Александр не знал о расстреле дяди. Его уже не было в Уфе. В семнадцать лет он искал полной свободы, чувствуя себя внутренне независимым – дядя и мать перестали быть для юного нигилиста абсолютными авторитетами: «Я судил политические события так, как судят дела совести: ведь идея Революции была придумана интеллигенцией и ею же во имя идеи была оправдана». В ситуации, когда власть в городе постоянно менялась («мы узнавали об образе сегодняшнего правления по тому, чьи подписи и печати красовались внизу листовок, расклеенных на палисадах: комиссарские или генеральские?»), он пытался самостоятельно, не оглядываясь на матушку-консерватора, или дядю, лидера партии кадетов, или Катю, находившуюся на «короткой ноге» с большевиками, осмыслить окружающее, неизменно учитывая важнейший для него этический аспект происходящего.

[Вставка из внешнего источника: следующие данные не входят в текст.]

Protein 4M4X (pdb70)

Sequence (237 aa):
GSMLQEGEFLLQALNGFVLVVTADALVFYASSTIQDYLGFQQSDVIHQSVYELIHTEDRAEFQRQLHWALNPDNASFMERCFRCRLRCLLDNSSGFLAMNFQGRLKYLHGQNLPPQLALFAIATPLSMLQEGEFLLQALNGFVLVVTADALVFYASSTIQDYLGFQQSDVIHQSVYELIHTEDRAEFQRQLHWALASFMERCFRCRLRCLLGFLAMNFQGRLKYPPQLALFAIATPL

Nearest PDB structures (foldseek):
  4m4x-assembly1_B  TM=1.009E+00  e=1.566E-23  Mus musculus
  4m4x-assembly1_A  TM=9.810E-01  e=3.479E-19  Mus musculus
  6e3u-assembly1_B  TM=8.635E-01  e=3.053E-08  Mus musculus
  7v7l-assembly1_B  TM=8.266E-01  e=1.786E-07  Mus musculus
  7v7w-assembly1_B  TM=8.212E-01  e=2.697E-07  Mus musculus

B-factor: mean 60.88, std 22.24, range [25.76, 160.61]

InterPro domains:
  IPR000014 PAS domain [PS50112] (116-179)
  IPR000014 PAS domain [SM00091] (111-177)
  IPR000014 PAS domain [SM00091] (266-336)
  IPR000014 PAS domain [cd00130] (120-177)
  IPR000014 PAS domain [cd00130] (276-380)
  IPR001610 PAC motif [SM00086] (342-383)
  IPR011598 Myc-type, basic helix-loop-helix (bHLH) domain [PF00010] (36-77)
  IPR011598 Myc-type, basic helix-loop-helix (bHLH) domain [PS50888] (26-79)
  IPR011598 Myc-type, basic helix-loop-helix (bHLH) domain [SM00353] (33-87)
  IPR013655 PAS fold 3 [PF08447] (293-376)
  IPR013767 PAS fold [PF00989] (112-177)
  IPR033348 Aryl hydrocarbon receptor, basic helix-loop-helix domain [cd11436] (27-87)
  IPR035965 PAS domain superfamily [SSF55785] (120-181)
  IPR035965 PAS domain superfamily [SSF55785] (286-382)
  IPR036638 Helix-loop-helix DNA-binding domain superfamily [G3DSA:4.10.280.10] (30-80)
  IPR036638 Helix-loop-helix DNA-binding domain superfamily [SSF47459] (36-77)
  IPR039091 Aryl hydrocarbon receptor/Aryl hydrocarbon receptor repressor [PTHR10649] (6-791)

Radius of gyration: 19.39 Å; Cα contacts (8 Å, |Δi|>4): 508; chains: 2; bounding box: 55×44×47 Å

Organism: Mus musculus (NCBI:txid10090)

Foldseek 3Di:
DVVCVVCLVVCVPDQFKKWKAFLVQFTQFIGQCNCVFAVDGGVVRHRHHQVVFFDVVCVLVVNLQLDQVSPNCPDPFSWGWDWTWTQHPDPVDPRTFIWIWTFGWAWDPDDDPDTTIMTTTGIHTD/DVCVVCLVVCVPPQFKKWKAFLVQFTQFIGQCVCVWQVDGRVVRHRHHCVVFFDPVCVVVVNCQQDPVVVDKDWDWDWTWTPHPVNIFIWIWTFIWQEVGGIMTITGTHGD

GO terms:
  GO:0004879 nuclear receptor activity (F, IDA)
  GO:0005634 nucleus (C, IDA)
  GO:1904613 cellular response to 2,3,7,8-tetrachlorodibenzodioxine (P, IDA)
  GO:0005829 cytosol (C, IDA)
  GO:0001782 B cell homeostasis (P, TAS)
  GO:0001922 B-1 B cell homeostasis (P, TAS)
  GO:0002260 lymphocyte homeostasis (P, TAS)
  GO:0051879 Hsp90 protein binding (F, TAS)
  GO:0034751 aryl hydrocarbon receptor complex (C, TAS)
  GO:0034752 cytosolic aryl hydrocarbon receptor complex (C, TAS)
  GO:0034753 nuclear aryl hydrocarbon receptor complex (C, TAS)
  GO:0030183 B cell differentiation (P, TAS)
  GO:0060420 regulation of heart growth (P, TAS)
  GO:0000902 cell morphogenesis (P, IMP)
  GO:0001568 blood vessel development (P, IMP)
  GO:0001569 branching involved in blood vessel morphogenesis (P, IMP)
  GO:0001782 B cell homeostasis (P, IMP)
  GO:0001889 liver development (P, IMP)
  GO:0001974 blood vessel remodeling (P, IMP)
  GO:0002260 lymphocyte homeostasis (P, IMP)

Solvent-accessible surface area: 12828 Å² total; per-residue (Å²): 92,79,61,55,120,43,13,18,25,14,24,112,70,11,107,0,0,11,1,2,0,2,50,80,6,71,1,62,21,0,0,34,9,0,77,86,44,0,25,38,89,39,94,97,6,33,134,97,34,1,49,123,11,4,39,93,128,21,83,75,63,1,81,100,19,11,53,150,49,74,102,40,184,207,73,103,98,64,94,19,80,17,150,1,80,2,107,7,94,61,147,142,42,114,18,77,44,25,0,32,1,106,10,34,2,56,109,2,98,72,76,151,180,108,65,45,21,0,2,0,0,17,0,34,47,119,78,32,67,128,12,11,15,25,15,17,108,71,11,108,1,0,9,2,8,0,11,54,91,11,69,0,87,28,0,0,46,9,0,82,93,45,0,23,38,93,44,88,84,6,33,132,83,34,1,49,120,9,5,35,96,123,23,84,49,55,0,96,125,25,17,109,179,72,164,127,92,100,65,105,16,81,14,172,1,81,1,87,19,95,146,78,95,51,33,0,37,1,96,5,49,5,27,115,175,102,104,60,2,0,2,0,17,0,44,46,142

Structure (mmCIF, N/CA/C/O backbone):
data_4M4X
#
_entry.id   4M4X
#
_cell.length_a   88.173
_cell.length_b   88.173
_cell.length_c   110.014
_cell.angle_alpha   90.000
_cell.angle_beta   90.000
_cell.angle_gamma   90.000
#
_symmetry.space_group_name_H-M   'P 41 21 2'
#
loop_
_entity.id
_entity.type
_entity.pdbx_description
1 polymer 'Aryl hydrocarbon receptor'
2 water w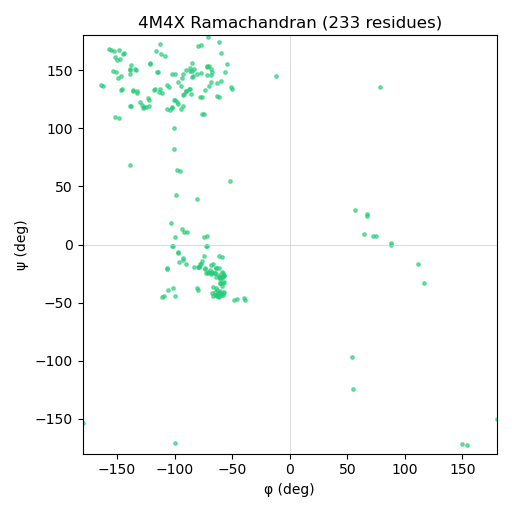ater
#
loop_
_atom_site.group_PDB
_atom_site.id
_atom_site.type_symbol
_atom_site.label_atom_id
_atom_site.label_alt_id
_atom_site.label_comp_id
_atom_site.label_asym_id
_atom_site.label_entity_id
_atom_site.label_seq_id
_atom_site.pdbx_PDB_ins_code
_atom_site.Cartn_x
_atom_site.Cartn_y
_atom_site.Cartn_z
_atom_site.occupancy
_atom_site.B_iso_or_equiv
_atom_site.auth_seq_id
_atom_site.auth_comp_id
_atom_site.auth_asym_id
_atom_site.auth_atom_id
_atom_site.pdbx_PDB_model_num
ATOM 1 N N . GLY A 1 27 ? 27.116 -12.444 2.955 1.00 112.10 107 GLY A N 1
ATOM 2 C CA . GLY A 1 27 ? 27.755 -11.306 2.321 1.00 110.17 107 GLY A CA 1
ATOM 3 C C . GLY A 1 27 ? 27.085 -10.922 1.016 1.00 114.07 107 GLY A C 1
ATOM 4 O O . GLY A 1 27 ? 27.241 -9.797 0.543 1.00 118.64 107 GLY A O 1
ATOM 5 N N . SER A 1 28 ? 26.338 -11.856 0.431 1.00 111.39 108 SER A N 1
ATOM 6 C CA . SER A 1 28 ? 25.628 -11.599 -0.818 1.00 108.47 108 SER A CA 1
ATOM 7 C C . SER A 1 28 ? 24.159 -11.279 -0.556 1.00 98.82 108 SER A C 1
ATOM 8 O O . SER A 1 28 ? 23.600 -10.359 -1.157 1.00 92.94 108 SER A O 1
ATOM 11 N N . MET A 1 29 ? 23.533 -12.052 0.329 1.00 91.32 109 MET A N 1
ATOM 12 C CA . MET A 1 29 ? 22.174 -11.754 0.773 1.00 87.29 109 MET A CA 1
ATOM 13 C C . MET A 1 29 ? 22.152 -10.459 1.584 1.00 78.94 109 MET A C 1
ATOM 14 O O . MET A 1 29 ? 21.197 -9.673 1.504 1.00 84.04 109 MET A O 1
ATOM 19 N N . LEU A 1 30 ? 23.211 -10.246 2.361 1.00 64.88 110 LEU A N 1
ATOM 20 C CA . LEU A 1 30 ? 23.381 -9.016 3.114 1.00 69.14 110 LEU A CA 1
ATOM 21 C C . LEU A 1 30 ? 23.476 -7.873 2.111 1.00 75.20 110 LEU A C 1
ATOM 22 O O . LEU A 1 30 ? 22.850 -6.820 2.270 1.00 80.92 110 LEU A O 1
ATOM 27 N N . GLN A 1 31 ? 24.250 -8.108 1.058 1.00 76.58 111 GLN A N 1
ATOM 28 C CA . GLN A 1 31 ? 24.439 -7.129 -0.002 1.00 74.83 111 GLN A CA 1
ATOM 29 C C . GLN A 1 31 ? 23.117 -6.839 -0.712 1.00 70.14 111 GLN A C 1
ATOM 30 O O . GLN A 1 31 ? 22.824 -5.696 -1.061 1.00 69.90 111 GLN A O 1
ATOM 36 N N . GLU A 1 32 ? 22.317 -7.879 -0.915 1.00 69.17 112 GLU A N 1
ATOM 37 C CA . GLU A 1 32 ? 21.022 -7.720 -1.567 1.00 68.80 112 GLU A CA 1
ATOM 38 C C . GLU A 1 32 ? 20.005 -7.000 -0.681 1.00 66.46 112 GLU A C 1
ATOM 39 O O . GLU A 1 32 ? 19.056 -6.395 -1.191 1.00 67.83 112 GLU A O 1
ATOM 45 N N . GLY A 1 33 ? 20.211 -7.057 0.636 1.00 62.41 113 GLY A N 1
ATOM 46 C CA . GLY A 1 33 ? 19.317 -6.413 1.584 1.00 54.05 113 GLY A CA 1
ATOM 47 C C . GLY A 1 33 ? 19.773 -5.037 2.052 1.00 58.25 113 GLY A C 1
ATOM 48 O O . GLY A 1 33 ? 19.032 -4.357 2.759 1.00 59.48 113 GLY A O 1
ATOM 49 N N . GLU A 1 34 ? 20.986 -4.635 1.662 1.00 63.10 114 GLU A N 1
ATOM 50 C CA . GLU A 1 34 ? 21.562 -3.325 2.008 1.00 62.46 114 GLU A CA 1
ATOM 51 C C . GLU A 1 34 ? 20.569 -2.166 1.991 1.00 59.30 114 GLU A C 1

Развитый не по летам юноша в общем не интересовался политикой: он смотрел на окружающий мир глазами художника. Но по совету милой его сердцу тёти Кати, страстной «левой социал-революционерки», он внимательно прочёл «манифест» и программу коммунистической партии «без дворянского предубеждения, с великодушием молодости». В этих документах, написанных, как ему сначала показалось, «с благородными намерениями», его всерьёз смутили две позиции: обязанность «вступающего принимать без рассуждения все решения партии» и – «кто не с нами, тот против нас». При его юношеском максимализме, склонности к размышлениям здесь было заметное противоречие: обещая дать свободу мнений, революция сразу её же отбирала. После октябрьского переворота на его глазах «большевики украли у народа право выбирать законных представителей».